== WHAT TO WORK ON ==
Output only the stretch of the listing that starts at the line containing "ATOM 120 O O" and ends at the line containing "ATOM 143 C CA", reproduced exactly with both ends.

[Start of section]

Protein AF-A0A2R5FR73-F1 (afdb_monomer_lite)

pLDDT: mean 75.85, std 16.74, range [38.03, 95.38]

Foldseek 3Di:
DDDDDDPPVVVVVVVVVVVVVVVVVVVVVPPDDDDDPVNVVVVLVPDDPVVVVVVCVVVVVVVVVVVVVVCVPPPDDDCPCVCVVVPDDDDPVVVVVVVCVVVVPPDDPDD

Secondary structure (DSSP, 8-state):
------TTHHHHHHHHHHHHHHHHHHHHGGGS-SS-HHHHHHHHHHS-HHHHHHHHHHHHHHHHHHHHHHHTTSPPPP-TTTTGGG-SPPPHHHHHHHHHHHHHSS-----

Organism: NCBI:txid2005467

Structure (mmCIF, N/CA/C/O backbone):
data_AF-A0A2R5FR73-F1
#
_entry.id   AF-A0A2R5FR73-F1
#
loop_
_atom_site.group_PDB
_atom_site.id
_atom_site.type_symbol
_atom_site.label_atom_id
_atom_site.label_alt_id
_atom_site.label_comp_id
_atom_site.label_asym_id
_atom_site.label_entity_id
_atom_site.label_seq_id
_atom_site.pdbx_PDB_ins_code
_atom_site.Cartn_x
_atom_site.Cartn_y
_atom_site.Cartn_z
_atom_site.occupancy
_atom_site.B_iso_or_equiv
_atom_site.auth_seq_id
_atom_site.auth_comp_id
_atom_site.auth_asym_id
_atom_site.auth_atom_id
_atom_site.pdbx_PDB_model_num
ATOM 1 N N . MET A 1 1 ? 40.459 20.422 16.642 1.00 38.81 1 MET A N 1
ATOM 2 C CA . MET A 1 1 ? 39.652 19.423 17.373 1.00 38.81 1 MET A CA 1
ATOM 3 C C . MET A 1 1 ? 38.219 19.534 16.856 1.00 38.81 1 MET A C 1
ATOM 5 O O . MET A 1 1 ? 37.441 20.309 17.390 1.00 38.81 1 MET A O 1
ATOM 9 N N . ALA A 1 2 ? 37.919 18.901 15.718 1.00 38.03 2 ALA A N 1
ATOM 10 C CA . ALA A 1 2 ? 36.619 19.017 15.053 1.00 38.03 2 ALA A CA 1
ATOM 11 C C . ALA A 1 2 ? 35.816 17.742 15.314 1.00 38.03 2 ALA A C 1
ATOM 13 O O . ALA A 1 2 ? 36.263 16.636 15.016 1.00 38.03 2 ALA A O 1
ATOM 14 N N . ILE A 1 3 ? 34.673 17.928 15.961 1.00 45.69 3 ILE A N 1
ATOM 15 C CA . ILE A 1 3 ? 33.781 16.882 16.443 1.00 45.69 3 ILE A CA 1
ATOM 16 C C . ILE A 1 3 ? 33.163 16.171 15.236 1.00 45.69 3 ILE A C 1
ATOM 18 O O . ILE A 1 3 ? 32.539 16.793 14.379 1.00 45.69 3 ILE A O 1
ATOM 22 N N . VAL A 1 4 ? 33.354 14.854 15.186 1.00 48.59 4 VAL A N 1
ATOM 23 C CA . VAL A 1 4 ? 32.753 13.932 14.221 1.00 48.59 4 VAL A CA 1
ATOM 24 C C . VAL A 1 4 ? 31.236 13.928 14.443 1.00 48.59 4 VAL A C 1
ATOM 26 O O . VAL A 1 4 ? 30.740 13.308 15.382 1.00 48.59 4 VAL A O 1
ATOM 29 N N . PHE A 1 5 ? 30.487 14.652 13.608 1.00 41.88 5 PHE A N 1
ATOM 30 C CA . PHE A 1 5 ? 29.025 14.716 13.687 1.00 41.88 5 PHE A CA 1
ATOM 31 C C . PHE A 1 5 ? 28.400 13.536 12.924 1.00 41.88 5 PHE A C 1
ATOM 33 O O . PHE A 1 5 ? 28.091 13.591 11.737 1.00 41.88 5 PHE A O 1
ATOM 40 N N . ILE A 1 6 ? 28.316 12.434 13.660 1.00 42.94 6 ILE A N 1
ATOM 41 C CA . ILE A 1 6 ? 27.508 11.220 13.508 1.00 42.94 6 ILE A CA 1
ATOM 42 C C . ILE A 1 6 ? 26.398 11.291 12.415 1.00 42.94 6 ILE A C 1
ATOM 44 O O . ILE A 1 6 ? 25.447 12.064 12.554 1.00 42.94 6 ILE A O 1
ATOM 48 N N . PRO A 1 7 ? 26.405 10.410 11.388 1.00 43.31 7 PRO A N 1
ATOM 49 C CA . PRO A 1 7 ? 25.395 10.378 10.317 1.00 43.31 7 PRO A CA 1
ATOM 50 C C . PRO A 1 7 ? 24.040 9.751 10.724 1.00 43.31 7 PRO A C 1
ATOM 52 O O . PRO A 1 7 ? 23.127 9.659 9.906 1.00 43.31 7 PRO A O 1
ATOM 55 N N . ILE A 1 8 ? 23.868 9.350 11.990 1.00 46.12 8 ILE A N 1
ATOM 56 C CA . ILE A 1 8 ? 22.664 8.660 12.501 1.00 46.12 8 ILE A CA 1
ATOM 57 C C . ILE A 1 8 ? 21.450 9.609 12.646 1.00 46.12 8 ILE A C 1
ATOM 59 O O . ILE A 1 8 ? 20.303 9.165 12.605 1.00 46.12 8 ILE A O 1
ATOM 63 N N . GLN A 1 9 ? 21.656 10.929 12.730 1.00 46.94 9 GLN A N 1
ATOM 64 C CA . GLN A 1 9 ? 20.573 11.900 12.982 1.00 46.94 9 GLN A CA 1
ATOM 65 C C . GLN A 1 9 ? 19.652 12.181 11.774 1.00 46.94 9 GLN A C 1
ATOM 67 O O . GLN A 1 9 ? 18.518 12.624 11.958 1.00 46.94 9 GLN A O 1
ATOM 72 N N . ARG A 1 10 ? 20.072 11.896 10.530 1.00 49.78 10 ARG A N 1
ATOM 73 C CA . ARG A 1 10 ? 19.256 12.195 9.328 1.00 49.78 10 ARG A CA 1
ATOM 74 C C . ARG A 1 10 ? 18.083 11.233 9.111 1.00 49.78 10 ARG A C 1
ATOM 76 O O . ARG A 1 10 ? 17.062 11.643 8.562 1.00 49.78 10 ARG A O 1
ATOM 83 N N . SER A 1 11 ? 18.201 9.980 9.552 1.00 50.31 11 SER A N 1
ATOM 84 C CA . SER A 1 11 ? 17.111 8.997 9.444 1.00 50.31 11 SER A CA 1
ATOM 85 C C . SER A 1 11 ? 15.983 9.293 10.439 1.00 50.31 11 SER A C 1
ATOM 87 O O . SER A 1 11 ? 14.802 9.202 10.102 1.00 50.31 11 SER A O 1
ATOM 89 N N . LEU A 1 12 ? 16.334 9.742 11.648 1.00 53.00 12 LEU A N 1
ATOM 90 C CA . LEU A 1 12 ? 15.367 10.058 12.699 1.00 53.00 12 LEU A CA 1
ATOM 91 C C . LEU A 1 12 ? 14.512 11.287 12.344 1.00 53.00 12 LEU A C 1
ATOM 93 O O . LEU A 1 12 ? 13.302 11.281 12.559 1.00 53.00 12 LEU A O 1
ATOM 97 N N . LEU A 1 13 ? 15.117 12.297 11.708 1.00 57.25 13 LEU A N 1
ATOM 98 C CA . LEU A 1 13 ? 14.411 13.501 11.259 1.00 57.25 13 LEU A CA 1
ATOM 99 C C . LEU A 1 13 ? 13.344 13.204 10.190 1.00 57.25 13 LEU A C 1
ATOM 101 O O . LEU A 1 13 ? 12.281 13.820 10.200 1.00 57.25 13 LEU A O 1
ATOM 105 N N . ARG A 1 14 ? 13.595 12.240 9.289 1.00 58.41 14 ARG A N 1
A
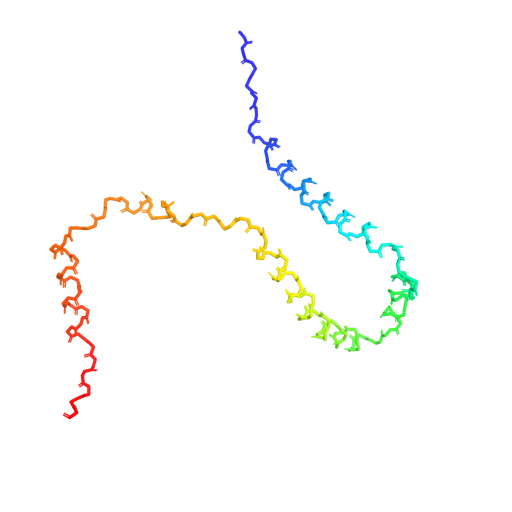TOM 106 C CA . ARG A 1 14 ? 12.618 11.836 8.260 1.00 58.41 14 ARG A CA 1
ATOM 107 C C . ARG A 1 14 ? 11.409 11.140 8.877 1.00 58.41 14 ARG A C 1
ATOM 109 O O . ARG A 1 14 ? 10.284 11.479 8.529 1.00 58.41 14 ARG A O 1
ATOM 116 N N . HIS A 1 15 ? 11.625 10.234 9.829 1.00 65.31 15 HIS A N 1
ATOM 117 C CA . HIS A 1 15 ? 10.526 9.579 10.542 1.00 65.31 15 HIS A CA 1
ATOM 118 C C . HIS A 1 15 ? 9.707 10.577 11.369 1.00 65.31 15 HIS A C 1
ATOM 120 O O . HIS A 1 15 ? 8.480 10.503 11.377 1.00 65.31 15 HIS A O 1
ATOM 126 N N . PHE A 1 16 ? 10.364 11.554 12.000 1.00 67.19 16 PHE A N 1
ATOM 127 C CA . PHE A 1 16 ? 9.681 12.589 12.775 1.00 67.19 16 PHE A CA 1
ATOM 128 C C . PHE A 1 16 ? 8.852 13.535 11.892 1.00 67.19 16 PHE A C 1
ATOM 130 O O . PHE A 1 16 ? 7.736 13.896 12.256 1.00 67.19 16 PHE A O 1
ATOM 137 N N . ALA A 1 17 ? 9.349 13.883 10.700 1.00 67.50 17 ALA A N 1
ATOM 138 C CA . ALA A 1 17 ? 8.608 14.683 9.724 1.00 67.50 17 ALA A CA 1
ATOM 139 C C . ALA A 1 17 ? 7.373 13.944 9.179 1.00 67.50 17 ALA A C 1
ATOM 141 O O . ALA A 1 17 ? 6.302 14.537 9.067 1.00 67.50 17 ALA A O 1
ATOM 142 N N . VAL A 1 18 ? 7.498 12.641 8.901 1.00 70.69 18 VAL A N 1
ATOM 143 C CA . VAL A 1 18 ? 6.368 11.788 8.492 1.00 70.69 18 VAL A CA 1
ATOM 144 C C . VAL A 1 18 ? 5.338 11.679 9.618 1.00 70.69 18 VAL A C 1
ATOM 146 O O . VAL A 1 18 ? 4.144 11.828 9.375 1.00 70.69 18 VAL A O 1
ATOM 149 N N . PHE A 1 19 ? 5.788 11.504 10.861 1.00 74.25 19 PHE A N 1
ATOM 150 C CA . PHE A 1 19 ? 4.910 11.458 12.029 1.00 74.25 19 PHE A CA 1
ATOM 151 C C . PHE A 1 19 ? 4.153 12.779 12.238 1.00 74.25 19 PHE A C 1
ATOM 153 O O . PHE A 1 19 ? 2.938 12.770 12.418 1.00 74.25 19 PHE A O 1
ATOM 160 N N . LEU A 1 20 ? 4.839 13.923 12.135 1.00 69.94 20 LEU A N 1
ATOM 161 C CA . LEU A 1 20 ? 4.220 15.251 12.203 1.00 69.94 20 LEU A CA 1
ATOM 162 C C . LEU A 1 20 ? 3.208 15.486 11.074 1.00 69.94 20 LEU A C 1
ATOM 164 O O . LEU A 1 20 ? 2.150 16.059 11.327 1.00 69.94 20 LEU A O 1
ATOM 168 N N . ALA A 1 21 ? 3.493 15.025 9.853 1.00 67.56 21 ALA A N 1
ATOM 169 C CA . ALA A 1 21 ? 2.556 15.112 8.734 1.00 67.56 21 ALA A CA 1
ATOM 170 C C . ALA A 1 21 ? 1.292 14.272 8.985 1.00 67.56 21 ALA A C 1
ATOM 172 O O . ALA A 1 21 ? 0.184 14.765 8.783 1.00 67.56 21 ALA A O 1
ATOM 173 N N . ILE A 1 22 ? 1.439 13.050 9.510 1.00 66.00 22 ILE A N 1
ATOM 174 C CA . ILE A 1 22 ? 0.314 12.179 9.888 1.00 66.00 22 ILE A CA 1
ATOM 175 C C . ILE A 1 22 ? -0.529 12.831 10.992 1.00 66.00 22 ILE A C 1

[End of section]

== OUTPUT BELOW ==
ATOM 120 O O . HIS A 1 15 ? 8.480 10.503 11.377 1.00 65.31 15 HIS A O 1
ATOM 126 N N . PHE A 1 16 ? 10.364 11.554 12.000 1.00 67.19 16 PHE A N 1
ATOM 127 C CA . PHE A 1 16 ? 9.681 12.589 12.775 1.00 67.19 16 PHE A CA 1
ATOM 128 C C . PHE A 1 16 ? 8.852 13.535 11.892 1.00 67.19 16 PHE A C 1
ATOM 130 O O . PHE A 1 16 ? 7.736 13.896 12.256 1.00 67.19 16 PHE A O 1
ATOM 137 N N . ALA A 1 17 ? 9.349 13.883 10.700 1.00 67.50 17 ALA A N 1
ATOM 138 C CA . ALA A 1 17 ? 8.608 14.683 9.724 1.00 67.50 17 ALA A CA 1
ATOM 139 C C . ALA A 1 17 ? 7.373 13.944 9.179 1.00 67.50 17 ALA A C 1
ATOM 141 O O . ALA A 1 17 ? 6.302 14.537 9.067 1.00 67.50 17 ALA A O 1
ATOM 142 N N . VAL A 1 18 ? 7.498 12.641 8.901 1.00 70.69 18 VAL A N 1
ATOM 143 C CA . VAL A 1 18 ? 6.368 11.788 8.492 1.00 70.69 18 VAL A CA 1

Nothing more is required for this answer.